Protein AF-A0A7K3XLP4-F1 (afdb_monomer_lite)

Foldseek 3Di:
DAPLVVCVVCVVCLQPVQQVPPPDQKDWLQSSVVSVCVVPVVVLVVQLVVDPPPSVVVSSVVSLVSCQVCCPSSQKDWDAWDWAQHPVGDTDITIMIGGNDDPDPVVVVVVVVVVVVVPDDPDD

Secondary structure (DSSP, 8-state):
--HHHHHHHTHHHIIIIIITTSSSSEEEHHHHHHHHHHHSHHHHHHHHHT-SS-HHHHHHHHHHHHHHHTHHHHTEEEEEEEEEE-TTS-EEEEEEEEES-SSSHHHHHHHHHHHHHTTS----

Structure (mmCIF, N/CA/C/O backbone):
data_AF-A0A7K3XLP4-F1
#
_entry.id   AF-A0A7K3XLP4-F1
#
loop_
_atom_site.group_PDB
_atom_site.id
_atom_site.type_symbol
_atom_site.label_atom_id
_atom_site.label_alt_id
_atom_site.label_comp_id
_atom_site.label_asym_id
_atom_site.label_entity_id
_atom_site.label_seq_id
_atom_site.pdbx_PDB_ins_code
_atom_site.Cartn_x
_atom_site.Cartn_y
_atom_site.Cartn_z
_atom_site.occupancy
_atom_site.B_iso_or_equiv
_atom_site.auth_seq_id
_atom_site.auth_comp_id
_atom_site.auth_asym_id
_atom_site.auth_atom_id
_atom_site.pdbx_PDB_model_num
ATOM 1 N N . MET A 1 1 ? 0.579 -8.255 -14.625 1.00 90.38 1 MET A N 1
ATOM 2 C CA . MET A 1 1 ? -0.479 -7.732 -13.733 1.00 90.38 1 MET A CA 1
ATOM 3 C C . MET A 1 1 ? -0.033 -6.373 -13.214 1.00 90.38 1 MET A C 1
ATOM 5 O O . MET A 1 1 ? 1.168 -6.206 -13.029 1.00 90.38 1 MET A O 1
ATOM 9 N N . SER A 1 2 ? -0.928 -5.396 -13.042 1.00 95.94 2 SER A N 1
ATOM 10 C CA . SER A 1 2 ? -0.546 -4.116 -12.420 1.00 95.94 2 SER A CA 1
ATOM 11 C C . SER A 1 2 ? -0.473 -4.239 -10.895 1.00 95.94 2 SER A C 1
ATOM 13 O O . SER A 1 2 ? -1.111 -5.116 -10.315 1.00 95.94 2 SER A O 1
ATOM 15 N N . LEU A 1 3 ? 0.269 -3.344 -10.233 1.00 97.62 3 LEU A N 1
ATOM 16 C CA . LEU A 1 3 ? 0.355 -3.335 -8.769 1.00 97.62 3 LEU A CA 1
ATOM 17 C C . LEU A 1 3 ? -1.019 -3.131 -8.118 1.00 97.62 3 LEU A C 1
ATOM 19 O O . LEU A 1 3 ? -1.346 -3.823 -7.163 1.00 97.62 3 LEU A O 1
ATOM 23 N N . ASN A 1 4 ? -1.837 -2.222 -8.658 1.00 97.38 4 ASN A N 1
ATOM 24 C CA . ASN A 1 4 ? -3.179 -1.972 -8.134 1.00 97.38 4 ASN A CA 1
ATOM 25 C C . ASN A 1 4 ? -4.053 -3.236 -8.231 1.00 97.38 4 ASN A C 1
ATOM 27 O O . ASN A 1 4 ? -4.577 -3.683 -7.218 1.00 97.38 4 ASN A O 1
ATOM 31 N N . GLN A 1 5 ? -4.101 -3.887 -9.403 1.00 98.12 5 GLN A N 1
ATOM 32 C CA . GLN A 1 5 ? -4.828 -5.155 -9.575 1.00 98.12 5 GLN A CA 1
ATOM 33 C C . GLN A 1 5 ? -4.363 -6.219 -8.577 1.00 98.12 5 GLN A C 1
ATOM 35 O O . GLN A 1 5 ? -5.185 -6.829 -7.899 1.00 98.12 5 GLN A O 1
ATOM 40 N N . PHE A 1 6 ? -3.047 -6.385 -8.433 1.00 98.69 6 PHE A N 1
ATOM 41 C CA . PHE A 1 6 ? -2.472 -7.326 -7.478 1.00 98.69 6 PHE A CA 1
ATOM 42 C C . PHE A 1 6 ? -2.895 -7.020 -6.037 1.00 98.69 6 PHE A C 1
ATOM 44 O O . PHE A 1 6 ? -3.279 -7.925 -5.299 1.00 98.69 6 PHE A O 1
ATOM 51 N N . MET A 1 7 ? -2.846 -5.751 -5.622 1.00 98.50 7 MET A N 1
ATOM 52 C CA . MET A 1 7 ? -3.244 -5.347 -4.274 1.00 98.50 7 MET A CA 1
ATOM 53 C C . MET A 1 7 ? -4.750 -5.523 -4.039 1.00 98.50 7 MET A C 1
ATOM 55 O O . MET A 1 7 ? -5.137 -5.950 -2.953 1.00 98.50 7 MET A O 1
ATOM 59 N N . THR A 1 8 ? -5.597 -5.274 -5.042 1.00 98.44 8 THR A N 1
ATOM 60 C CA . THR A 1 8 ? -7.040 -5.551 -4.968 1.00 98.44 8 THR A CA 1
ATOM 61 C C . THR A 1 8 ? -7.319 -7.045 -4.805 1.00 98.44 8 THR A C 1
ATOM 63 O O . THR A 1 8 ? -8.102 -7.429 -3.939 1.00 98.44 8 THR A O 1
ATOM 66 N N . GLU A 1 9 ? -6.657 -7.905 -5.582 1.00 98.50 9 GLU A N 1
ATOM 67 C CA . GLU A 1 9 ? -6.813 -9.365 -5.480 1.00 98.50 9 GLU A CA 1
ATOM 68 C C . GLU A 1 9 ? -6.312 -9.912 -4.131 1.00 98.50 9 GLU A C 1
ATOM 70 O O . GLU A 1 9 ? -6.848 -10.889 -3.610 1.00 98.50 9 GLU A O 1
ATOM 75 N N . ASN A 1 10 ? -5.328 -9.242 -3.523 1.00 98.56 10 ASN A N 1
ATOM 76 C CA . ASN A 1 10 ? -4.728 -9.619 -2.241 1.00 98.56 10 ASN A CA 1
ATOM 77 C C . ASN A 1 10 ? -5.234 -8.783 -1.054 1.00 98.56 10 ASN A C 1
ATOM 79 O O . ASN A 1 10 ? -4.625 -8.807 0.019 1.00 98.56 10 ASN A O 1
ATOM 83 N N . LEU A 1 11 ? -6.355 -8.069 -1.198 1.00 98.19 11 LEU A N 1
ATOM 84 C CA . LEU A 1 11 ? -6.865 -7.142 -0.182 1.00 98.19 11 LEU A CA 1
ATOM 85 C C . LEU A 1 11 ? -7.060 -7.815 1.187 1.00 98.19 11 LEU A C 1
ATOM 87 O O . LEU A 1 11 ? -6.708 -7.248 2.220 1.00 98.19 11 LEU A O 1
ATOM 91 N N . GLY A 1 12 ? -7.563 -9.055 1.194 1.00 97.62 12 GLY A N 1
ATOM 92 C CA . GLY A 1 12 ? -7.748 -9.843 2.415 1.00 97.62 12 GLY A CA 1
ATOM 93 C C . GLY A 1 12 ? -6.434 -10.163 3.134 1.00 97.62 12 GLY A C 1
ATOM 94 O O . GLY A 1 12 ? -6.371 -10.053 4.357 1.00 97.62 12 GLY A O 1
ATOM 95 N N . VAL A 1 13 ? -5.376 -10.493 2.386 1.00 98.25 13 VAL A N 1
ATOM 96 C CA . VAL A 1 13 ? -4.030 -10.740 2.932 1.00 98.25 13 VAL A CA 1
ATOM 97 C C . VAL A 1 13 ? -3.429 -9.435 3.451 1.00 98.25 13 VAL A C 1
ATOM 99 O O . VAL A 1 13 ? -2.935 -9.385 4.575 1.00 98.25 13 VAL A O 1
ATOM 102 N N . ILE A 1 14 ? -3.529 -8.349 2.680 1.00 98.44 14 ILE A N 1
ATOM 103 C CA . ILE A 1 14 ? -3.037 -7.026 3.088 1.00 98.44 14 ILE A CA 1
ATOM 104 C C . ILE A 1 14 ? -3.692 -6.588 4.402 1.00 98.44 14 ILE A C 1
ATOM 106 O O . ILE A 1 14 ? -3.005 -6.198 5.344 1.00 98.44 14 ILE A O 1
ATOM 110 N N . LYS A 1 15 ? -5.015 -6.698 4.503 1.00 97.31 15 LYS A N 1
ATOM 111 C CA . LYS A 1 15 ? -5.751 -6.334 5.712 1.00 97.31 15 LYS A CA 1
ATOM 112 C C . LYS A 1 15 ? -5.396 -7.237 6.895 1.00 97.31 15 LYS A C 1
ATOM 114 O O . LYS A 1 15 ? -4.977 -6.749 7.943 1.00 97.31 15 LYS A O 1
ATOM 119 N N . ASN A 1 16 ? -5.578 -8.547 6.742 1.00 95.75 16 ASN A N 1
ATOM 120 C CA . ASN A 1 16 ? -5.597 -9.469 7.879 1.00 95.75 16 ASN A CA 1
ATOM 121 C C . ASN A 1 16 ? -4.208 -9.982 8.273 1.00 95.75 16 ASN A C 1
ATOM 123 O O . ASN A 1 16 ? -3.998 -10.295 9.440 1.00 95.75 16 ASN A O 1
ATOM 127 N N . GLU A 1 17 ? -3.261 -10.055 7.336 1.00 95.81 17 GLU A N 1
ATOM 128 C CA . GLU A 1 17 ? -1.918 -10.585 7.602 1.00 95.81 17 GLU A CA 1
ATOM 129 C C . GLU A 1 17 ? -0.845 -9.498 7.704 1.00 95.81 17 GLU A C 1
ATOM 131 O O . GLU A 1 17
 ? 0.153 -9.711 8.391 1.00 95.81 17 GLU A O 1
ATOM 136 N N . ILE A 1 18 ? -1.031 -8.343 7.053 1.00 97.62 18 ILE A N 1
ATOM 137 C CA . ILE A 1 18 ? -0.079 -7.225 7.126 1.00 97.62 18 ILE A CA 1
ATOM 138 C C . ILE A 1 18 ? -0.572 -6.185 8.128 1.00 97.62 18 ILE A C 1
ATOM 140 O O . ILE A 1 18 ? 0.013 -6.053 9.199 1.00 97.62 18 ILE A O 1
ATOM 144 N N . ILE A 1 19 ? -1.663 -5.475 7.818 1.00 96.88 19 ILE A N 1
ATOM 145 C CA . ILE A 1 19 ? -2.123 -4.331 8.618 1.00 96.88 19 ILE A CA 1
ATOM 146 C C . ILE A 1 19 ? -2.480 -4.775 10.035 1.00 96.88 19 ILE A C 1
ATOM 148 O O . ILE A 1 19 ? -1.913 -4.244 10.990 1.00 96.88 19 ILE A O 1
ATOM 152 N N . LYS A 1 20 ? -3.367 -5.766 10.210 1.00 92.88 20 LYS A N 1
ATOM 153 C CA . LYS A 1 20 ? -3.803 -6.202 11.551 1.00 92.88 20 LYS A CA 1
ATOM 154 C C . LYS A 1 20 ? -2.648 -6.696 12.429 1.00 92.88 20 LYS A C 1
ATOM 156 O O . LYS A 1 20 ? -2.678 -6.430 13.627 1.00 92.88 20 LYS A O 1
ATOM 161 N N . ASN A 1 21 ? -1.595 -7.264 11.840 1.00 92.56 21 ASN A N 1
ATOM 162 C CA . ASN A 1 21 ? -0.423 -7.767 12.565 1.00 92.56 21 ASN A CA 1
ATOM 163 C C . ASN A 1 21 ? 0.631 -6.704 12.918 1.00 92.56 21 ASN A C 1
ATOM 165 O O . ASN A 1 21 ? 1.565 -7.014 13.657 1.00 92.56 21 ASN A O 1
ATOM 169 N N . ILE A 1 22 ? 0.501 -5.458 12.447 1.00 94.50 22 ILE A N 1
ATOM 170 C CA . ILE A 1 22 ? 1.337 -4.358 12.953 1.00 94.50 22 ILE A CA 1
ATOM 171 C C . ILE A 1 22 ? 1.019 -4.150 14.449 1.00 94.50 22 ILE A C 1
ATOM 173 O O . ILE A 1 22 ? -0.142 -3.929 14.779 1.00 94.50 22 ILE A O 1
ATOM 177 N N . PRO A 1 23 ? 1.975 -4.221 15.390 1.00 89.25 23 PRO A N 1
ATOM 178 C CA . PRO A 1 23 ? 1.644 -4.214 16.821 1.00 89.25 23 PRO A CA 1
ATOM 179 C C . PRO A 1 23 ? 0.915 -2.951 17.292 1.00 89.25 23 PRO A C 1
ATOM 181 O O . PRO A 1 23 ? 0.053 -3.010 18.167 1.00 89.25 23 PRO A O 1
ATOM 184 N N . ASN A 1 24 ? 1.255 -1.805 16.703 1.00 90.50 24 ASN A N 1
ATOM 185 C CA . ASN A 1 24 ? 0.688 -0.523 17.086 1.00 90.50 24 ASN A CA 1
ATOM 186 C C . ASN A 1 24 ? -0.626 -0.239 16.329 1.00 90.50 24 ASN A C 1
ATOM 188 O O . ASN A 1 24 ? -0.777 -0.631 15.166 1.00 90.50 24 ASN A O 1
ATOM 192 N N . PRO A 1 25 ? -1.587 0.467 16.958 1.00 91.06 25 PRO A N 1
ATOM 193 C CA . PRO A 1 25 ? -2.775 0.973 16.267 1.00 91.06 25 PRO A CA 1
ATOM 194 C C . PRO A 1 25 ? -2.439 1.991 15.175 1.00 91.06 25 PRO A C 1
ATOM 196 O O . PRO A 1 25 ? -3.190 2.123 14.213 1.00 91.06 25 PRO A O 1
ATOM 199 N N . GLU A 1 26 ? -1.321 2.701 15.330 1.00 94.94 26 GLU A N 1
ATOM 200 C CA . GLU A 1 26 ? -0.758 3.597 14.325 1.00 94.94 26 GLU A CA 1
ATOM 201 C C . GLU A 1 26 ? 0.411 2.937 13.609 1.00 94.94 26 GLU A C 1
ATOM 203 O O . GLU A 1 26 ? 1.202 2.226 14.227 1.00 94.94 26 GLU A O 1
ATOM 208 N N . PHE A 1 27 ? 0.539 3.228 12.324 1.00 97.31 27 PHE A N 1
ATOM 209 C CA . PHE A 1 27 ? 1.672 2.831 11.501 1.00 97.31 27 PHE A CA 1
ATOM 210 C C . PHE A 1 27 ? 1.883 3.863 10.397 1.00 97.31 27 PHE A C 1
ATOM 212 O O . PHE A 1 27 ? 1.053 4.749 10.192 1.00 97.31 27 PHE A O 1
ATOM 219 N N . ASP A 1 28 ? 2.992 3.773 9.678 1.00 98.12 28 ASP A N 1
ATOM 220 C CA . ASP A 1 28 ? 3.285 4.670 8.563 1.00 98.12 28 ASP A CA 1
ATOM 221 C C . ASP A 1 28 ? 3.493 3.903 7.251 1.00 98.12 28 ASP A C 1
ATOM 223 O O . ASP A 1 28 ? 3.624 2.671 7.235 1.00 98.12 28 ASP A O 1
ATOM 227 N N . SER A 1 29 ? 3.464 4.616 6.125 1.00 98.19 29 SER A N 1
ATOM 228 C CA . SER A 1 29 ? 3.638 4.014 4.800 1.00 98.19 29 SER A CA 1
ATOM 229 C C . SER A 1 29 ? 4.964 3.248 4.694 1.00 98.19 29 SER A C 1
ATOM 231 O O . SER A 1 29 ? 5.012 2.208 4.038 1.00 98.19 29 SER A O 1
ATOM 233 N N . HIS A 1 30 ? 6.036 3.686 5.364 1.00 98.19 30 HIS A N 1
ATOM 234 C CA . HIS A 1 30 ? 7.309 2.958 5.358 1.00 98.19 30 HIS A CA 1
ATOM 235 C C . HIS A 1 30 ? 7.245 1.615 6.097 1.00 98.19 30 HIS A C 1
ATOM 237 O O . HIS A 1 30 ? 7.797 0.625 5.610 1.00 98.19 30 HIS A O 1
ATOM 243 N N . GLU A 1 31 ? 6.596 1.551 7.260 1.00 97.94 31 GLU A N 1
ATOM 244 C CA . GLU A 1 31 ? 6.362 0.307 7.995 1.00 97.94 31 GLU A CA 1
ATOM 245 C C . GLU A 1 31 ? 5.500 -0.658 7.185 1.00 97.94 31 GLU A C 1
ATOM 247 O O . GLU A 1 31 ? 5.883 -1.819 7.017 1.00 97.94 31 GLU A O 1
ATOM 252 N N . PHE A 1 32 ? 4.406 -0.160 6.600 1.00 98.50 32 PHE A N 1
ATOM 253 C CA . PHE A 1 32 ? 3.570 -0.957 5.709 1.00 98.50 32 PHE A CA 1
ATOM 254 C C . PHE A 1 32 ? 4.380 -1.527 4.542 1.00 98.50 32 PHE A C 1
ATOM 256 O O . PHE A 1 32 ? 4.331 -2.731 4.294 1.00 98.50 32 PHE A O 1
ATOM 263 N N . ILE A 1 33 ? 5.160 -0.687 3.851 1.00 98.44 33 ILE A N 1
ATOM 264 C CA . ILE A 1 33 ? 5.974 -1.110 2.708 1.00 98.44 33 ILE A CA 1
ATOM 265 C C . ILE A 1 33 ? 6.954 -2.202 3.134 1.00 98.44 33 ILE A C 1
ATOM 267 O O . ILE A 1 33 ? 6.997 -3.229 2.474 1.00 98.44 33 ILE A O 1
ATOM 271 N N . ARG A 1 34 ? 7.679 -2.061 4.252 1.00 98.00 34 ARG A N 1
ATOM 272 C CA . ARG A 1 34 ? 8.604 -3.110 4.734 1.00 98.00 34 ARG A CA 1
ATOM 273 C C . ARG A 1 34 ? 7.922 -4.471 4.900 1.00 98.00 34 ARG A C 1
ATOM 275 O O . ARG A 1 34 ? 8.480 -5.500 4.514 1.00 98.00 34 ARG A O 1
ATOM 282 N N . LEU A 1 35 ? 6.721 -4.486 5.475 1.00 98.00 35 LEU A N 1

-*-*-

Task to carry out
Everything from the line that has "ATOM 233 N N" to the final line above should be retyped exactly, and nothing else.

Exercise output
ATOM 233 N N . HIS A 1 30 ? 6.036 3.686 5.364 1.00 98.19 30 HIS A N 1
ATOM 234 C CA . HIS A 1 30 ? 7.309 2.958 5.358 1.00 98.19 30 HIS A CA 1
ATOM 235 C C . HIS A 1 30 ? 7.245 1.615 6.097 1.00 98.19 30 HIS A C 1
ATOM 237 O O . HIS A 1 30 ? 7.797 0.625 5.610 1.00 98.19 30 HIS A O 1
ATOM 243 N N . GLU A 1 31 ? 6.596 1.551 7.260 1.00 97.94 31 GLU A N 1
ATOM 244 C CA . GLU A 1 31 ? 6.362 0.307 7.995 1.00 97.94 31 GLU A CA 1
ATOM 245 C C . GLU A 1 31 ? 5.500 -0.658 7.185 1.00 97.94 31 GLU A C 1
ATOM 247 O O . GLU A 1 31 ? 5.883 -1.819 7.017 1.00 97.94 31 GLU A O 1
ATOM 252 N N . PHE A 1 32 ? 4.406 -0.160 6.600 1.00 98.50 32 PHE A N 1
ATOM 253 C CA . PHE A 1 32 ? 3.570 -0.957 5.709 1.00 98.50 32 PHE A CA 1
ATOM 254 C C . PHE A 1 32 ? 4.380 -1.527 4.542 1.00 98.50 32 PHE A C 1
ATOM 256 O O . PHE A 1 32 ? 4.331 -2.731 4.294 1.00 98.50 32 PHE A O 1
ATOM 263 N N . ILE A 1 33 ? 5.160 -0.687 3.851 1.00 98.44 33 ILE A N 1
ATOM 264 C CA . ILE A 1 33 ? 5.974 -1.110 2.708 1.00 98.44 33 ILE A CA 1
ATOM 265 C C . ILE A 1 33 ? 6.954 -2.202 3.134 1.00 98.44 33 ILE A C 1
ATOM 267 O O . ILE A 1 33 ? 6.997 -3.229 2.474 1.00 98.44 33 ILE A O 1
ATOM 271 N N . ARG A 1 34 ? 7.679 -2.061 4.252 1.00 98.00 34 ARG A N 1
ATOM 272 C CA . ARG A 1 34 ? 8.604 -3.110 4.734 1.00 98.00 34 ARG A CA 1
ATOM 273 C C . ARG A 1 34 ? 7.922 -4.471 4.900 1.00 98.00 34 ARG A C 1
ATOM 275 O O . ARG A 1 34 ? 8.480 -5.500 4.514 1.00 98.00 34 ARG A O 1
ATOM 282 N N . LEU A 1 35 ? 6.721 -4.486 5.475 1.00 98.00 35 LEU A N 1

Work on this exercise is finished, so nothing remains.